YOUR GOAL: Your answer should be only the lines below from the one with "Protein AF-A0A914CKJ9-F1 (afdb_monomer)" to the one with "ATOM 2 C CA . MET A 1 1 ? 43.680", repeated exactly, ends included.

○ ○ ○ ○ ○ ○ ○

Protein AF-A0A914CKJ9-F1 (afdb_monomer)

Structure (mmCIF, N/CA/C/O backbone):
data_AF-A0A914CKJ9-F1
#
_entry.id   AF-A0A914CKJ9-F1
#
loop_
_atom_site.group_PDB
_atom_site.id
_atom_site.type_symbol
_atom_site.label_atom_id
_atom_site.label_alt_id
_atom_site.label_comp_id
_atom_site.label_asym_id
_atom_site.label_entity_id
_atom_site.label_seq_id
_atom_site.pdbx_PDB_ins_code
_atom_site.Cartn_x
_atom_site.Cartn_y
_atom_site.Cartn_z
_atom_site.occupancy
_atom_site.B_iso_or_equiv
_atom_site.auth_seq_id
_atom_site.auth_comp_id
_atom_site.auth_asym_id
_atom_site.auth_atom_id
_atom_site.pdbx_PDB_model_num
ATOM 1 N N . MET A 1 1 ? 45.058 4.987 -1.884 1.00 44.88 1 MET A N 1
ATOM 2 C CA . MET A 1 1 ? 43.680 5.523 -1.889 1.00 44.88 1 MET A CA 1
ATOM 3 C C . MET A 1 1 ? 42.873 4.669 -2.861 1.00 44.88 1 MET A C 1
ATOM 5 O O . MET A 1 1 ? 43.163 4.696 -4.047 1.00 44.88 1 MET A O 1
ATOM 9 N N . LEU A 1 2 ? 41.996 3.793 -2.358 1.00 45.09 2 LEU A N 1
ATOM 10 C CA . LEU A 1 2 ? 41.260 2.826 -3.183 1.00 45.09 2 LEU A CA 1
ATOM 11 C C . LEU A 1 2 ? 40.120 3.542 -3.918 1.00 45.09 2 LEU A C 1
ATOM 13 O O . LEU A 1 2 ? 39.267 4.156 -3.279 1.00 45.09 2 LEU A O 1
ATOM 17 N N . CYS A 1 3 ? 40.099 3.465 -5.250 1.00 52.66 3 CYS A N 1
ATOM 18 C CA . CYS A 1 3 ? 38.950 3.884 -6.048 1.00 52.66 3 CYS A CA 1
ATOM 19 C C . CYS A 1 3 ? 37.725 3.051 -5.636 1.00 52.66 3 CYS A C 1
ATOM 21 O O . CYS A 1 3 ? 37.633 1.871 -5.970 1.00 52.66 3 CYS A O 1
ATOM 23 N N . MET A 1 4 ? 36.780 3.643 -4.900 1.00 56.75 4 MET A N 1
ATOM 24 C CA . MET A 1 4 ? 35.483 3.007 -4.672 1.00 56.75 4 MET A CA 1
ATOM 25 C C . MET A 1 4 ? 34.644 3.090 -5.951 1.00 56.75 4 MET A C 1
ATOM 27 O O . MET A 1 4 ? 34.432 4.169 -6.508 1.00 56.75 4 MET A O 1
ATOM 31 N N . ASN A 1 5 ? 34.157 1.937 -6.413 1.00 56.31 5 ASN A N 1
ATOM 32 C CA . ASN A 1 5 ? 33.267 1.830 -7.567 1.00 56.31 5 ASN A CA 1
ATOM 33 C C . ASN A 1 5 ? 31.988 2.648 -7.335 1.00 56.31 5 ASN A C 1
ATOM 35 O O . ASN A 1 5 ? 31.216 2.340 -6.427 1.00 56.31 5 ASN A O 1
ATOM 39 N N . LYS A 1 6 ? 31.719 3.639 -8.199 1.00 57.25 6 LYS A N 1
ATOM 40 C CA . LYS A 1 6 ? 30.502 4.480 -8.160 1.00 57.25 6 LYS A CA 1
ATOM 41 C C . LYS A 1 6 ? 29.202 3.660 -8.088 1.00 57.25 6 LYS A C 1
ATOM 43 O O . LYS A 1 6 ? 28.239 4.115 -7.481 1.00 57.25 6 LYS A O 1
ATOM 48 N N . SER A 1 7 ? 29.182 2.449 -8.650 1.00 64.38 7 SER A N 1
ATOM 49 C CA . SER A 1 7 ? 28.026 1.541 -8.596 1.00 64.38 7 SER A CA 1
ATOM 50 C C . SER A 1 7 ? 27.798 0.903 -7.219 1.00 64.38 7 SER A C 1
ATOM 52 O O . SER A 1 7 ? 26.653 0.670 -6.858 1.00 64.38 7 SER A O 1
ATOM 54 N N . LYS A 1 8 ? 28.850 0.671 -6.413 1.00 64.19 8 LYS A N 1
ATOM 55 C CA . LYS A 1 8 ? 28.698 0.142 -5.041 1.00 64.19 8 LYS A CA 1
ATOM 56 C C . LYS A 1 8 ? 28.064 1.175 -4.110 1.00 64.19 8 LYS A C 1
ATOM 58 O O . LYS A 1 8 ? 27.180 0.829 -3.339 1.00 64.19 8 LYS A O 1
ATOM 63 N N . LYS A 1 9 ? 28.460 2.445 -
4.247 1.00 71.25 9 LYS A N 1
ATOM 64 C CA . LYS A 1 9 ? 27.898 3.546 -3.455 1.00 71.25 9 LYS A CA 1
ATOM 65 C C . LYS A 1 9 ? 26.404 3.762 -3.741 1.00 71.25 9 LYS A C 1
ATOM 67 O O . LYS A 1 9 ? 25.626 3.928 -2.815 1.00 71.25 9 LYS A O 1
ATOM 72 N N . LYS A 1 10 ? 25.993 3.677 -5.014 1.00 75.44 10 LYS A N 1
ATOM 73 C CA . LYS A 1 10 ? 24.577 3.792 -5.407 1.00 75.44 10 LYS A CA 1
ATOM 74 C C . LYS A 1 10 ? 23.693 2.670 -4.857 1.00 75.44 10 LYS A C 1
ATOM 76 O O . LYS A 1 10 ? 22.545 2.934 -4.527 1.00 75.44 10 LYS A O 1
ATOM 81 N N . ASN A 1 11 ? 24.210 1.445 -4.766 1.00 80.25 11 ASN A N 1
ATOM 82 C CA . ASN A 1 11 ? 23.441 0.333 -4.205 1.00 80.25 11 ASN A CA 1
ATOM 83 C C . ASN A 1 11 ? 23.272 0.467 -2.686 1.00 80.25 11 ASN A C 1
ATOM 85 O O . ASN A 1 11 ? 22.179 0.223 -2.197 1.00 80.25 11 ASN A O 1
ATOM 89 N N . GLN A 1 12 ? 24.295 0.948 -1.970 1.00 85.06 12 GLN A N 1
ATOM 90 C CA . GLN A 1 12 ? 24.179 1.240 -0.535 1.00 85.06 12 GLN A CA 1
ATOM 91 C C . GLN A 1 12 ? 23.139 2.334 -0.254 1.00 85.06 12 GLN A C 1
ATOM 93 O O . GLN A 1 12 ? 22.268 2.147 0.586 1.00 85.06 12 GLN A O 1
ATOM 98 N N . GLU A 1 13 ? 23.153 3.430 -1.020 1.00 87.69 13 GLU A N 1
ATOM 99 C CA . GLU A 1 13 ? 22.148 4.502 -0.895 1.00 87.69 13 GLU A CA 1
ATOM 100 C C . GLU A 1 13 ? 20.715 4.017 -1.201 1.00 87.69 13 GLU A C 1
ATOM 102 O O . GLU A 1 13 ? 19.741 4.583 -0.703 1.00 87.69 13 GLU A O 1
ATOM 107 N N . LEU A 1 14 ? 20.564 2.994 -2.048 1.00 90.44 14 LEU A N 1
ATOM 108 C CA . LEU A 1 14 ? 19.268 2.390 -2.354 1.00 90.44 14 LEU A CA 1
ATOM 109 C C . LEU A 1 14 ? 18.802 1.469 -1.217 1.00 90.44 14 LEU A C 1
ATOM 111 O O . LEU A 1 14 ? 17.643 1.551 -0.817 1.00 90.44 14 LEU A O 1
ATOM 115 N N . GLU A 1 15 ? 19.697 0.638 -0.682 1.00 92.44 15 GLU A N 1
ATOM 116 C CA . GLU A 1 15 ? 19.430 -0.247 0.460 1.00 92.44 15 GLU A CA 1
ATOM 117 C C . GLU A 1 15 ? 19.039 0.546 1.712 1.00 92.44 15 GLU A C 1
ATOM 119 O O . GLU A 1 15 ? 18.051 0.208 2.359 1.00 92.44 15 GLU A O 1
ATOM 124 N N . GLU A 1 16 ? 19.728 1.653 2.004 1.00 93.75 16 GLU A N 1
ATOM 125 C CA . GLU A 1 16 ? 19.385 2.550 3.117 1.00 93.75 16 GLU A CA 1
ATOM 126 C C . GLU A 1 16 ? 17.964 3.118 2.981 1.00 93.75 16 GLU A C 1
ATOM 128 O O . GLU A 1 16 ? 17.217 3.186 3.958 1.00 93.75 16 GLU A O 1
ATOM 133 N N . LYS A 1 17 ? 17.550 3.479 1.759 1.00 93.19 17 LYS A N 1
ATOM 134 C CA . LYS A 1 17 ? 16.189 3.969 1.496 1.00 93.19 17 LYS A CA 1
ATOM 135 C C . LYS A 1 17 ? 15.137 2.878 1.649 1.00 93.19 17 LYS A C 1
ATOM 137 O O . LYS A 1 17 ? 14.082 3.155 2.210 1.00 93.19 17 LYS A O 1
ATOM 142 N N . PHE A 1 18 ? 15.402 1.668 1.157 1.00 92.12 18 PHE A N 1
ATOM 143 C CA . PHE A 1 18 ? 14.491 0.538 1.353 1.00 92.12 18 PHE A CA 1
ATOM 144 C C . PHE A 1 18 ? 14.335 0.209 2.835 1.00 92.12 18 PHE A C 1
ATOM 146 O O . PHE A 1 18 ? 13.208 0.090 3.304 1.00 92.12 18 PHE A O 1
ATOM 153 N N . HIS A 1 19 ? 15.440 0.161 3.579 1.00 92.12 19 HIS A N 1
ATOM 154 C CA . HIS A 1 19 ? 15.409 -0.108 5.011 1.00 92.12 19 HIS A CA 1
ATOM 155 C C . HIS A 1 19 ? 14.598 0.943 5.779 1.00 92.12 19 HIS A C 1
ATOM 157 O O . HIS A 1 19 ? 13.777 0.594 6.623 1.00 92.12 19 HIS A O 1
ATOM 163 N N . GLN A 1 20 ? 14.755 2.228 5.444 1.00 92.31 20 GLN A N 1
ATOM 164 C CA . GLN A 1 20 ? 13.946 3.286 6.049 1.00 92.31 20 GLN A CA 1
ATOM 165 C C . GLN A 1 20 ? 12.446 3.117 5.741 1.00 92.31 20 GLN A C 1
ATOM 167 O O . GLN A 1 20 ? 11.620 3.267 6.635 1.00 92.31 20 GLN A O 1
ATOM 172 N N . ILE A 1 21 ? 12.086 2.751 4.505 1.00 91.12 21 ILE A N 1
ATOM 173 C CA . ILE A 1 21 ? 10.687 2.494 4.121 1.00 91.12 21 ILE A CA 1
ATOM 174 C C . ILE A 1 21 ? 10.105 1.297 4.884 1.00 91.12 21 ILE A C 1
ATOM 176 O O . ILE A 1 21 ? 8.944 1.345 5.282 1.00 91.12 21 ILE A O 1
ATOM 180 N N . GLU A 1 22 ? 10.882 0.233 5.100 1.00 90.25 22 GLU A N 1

○ ○ ○ ○ ○ ○ ○

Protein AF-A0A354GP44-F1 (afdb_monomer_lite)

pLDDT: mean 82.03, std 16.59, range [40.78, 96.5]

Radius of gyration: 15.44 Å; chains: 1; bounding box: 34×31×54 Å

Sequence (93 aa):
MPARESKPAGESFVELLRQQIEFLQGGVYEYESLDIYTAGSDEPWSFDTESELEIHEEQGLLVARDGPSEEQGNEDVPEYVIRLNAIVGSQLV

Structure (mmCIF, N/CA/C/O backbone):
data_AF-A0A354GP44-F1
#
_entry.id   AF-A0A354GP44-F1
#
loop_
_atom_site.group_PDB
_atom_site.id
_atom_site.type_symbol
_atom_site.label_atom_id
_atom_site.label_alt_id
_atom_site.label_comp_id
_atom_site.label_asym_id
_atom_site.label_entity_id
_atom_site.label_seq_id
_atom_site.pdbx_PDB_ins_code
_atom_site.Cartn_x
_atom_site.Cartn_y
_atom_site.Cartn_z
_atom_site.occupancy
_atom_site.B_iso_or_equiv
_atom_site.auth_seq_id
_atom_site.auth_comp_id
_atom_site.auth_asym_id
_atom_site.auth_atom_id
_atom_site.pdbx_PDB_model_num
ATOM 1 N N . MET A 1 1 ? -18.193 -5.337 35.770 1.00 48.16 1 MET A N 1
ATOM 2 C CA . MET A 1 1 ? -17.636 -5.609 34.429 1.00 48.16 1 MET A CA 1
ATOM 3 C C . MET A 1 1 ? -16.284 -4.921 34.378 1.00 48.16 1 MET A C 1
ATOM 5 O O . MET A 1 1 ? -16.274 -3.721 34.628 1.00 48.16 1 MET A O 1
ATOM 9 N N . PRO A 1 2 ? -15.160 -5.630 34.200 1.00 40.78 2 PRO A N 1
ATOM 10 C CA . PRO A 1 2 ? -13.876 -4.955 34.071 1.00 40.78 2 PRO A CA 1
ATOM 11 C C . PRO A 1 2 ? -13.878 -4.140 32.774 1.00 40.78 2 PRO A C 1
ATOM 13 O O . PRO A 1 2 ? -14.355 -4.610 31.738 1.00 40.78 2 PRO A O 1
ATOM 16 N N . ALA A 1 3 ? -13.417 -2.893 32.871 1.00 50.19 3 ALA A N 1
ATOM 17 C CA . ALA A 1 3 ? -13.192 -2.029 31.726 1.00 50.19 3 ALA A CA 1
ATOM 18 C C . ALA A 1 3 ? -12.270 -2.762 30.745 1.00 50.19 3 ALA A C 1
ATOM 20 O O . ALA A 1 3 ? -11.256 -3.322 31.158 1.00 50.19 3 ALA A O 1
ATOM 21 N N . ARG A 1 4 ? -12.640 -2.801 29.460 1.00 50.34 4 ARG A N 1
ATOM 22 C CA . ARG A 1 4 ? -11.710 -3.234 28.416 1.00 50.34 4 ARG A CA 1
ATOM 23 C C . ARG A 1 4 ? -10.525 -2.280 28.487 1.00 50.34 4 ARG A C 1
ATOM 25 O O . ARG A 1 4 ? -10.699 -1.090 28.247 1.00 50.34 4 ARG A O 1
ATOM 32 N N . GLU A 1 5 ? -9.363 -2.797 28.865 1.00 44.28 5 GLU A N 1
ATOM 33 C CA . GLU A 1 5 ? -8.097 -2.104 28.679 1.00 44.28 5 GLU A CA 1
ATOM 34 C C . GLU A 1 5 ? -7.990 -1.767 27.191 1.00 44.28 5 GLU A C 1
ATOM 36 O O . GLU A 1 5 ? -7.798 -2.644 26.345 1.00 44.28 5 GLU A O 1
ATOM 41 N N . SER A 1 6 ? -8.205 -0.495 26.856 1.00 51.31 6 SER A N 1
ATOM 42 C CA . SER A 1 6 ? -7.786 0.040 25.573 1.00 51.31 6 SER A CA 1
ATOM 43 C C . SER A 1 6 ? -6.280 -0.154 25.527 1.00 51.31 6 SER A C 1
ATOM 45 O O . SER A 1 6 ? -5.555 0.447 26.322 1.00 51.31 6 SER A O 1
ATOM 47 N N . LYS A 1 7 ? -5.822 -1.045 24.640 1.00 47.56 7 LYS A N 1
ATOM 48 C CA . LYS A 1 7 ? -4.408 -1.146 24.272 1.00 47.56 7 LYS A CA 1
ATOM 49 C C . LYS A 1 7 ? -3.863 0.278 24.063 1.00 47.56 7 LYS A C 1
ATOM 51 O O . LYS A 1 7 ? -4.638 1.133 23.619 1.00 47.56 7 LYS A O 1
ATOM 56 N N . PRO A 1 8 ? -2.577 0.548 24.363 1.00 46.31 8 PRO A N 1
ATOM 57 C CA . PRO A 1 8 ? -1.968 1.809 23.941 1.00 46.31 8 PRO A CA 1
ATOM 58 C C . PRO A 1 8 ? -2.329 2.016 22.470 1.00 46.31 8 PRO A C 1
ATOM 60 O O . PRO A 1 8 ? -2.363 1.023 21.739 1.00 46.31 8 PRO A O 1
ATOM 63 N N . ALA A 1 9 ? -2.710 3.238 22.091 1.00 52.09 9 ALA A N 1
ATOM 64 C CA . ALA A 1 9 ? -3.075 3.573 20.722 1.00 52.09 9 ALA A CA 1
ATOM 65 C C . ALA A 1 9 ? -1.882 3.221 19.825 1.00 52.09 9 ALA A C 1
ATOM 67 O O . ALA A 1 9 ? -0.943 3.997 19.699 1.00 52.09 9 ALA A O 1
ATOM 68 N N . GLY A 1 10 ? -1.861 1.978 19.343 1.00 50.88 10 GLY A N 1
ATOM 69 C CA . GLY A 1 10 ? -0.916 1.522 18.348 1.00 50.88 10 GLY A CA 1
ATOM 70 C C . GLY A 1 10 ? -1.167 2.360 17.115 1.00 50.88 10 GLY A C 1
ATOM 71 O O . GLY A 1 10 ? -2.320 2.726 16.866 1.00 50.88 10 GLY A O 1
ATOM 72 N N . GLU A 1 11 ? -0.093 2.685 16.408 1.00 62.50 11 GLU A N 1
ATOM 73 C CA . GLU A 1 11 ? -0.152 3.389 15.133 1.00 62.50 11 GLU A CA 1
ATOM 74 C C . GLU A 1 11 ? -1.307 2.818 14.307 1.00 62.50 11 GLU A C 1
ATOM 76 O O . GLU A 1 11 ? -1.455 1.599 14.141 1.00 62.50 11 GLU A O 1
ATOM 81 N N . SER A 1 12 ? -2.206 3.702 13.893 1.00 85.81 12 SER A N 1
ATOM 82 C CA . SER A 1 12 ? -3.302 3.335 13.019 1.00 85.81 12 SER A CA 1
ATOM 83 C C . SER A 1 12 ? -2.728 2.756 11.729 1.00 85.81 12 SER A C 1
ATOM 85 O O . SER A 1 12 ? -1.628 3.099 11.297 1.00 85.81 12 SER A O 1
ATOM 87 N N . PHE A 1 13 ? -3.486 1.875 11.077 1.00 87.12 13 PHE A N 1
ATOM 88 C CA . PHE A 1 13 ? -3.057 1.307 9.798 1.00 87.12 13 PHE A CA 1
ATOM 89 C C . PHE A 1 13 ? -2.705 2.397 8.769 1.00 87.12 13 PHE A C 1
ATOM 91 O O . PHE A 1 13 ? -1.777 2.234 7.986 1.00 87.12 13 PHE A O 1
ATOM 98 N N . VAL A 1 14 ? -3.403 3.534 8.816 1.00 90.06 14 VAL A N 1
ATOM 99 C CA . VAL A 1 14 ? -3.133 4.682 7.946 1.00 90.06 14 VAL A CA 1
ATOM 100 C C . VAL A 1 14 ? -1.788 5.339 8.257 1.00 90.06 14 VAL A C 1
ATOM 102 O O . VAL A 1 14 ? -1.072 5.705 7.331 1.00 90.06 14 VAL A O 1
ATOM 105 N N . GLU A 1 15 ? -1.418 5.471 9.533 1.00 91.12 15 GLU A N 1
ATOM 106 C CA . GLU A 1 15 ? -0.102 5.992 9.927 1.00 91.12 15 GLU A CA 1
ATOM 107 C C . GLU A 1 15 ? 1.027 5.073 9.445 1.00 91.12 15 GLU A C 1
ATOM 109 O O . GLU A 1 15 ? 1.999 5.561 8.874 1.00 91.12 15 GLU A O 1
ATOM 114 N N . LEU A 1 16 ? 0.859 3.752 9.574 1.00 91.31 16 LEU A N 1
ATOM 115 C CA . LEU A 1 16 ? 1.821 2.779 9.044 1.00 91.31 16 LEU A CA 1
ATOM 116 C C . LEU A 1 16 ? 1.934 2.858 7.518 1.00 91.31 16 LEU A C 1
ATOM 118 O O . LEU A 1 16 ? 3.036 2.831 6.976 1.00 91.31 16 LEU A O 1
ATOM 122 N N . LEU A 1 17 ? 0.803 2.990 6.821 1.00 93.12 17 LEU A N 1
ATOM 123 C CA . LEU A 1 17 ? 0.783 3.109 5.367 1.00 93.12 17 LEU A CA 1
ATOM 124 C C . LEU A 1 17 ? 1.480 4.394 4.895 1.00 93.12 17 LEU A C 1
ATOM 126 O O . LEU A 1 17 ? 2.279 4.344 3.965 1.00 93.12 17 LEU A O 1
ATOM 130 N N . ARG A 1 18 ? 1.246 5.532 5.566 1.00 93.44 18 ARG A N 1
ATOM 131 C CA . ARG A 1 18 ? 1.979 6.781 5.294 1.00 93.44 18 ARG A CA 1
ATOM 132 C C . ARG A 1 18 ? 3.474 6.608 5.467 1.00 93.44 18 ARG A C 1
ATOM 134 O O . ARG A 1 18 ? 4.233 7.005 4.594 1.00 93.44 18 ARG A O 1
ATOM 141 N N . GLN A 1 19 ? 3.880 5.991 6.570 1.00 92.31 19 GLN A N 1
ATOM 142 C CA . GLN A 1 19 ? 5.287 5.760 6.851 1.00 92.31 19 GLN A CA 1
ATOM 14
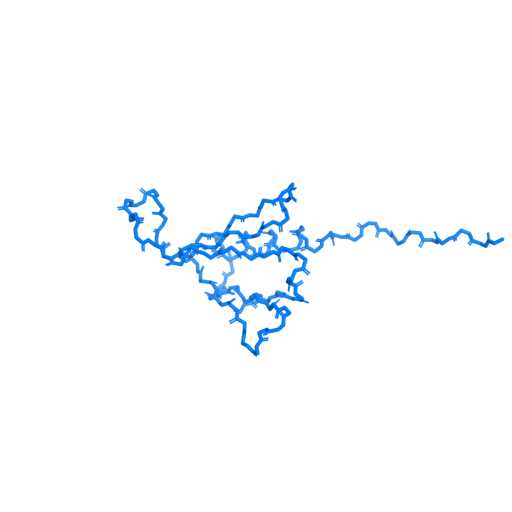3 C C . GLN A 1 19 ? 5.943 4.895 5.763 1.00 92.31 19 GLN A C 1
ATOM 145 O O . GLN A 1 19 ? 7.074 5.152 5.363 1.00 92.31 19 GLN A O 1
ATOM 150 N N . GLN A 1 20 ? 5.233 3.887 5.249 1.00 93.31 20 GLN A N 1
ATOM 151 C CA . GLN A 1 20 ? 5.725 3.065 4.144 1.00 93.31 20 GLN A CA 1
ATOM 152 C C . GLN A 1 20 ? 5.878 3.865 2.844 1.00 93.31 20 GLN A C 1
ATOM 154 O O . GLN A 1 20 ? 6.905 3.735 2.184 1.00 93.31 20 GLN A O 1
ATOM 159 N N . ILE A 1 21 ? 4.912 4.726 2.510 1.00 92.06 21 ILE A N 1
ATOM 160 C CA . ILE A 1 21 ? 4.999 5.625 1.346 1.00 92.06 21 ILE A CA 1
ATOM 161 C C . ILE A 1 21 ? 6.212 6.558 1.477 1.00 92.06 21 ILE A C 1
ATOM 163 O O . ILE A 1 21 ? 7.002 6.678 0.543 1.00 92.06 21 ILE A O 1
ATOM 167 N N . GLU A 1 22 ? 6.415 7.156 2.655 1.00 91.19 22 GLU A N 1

○ ○ ○ ○ ○ ○ ○

OUTPUT OF THE TASK:
Protein AF-A0A914CKJ9-F1 (afdb_monomer)

Structure (mmCIF, N/CA/C/O backbone):
data_AF-A0A914CKJ9-F1
#
_entry.id   AF-A0A914CKJ9-F1
#
loop_
_atom_site.group_PDB
_atom_site.id
_atom_site.type_symbol
_atom_site.label_atom_id
_atom_site.label_alt_id
_atom_site.label_comp_id
_atom_site.label_asym_id
_atom_site.label_entity_id
_atom_site.label_seq_id
_atom_site.pdbx_PDB_ins_code
_atom_site.Cartn_x
_atom_site.Cartn_y
_atom_site.Cartn_z
_atom_site.occupancy
_atom_site.B_iso_or_equiv
_atom_site.auth_seq_id
_atom_site.auth_comp_id
_atom_site.auth_asym_id
_atom_site.auth_atom_id
_atom_site.pdbx_PDB_model_num
ATOM 1 N N . MET A 1 1 ? 45.058 4.987 -1.884 1.00 44.88 1 MET A N 1
ATOM 2 C CA . MET A 1 1 ? 43.680 5.523 -1.889 1.00 44.88 1 MET A CA 1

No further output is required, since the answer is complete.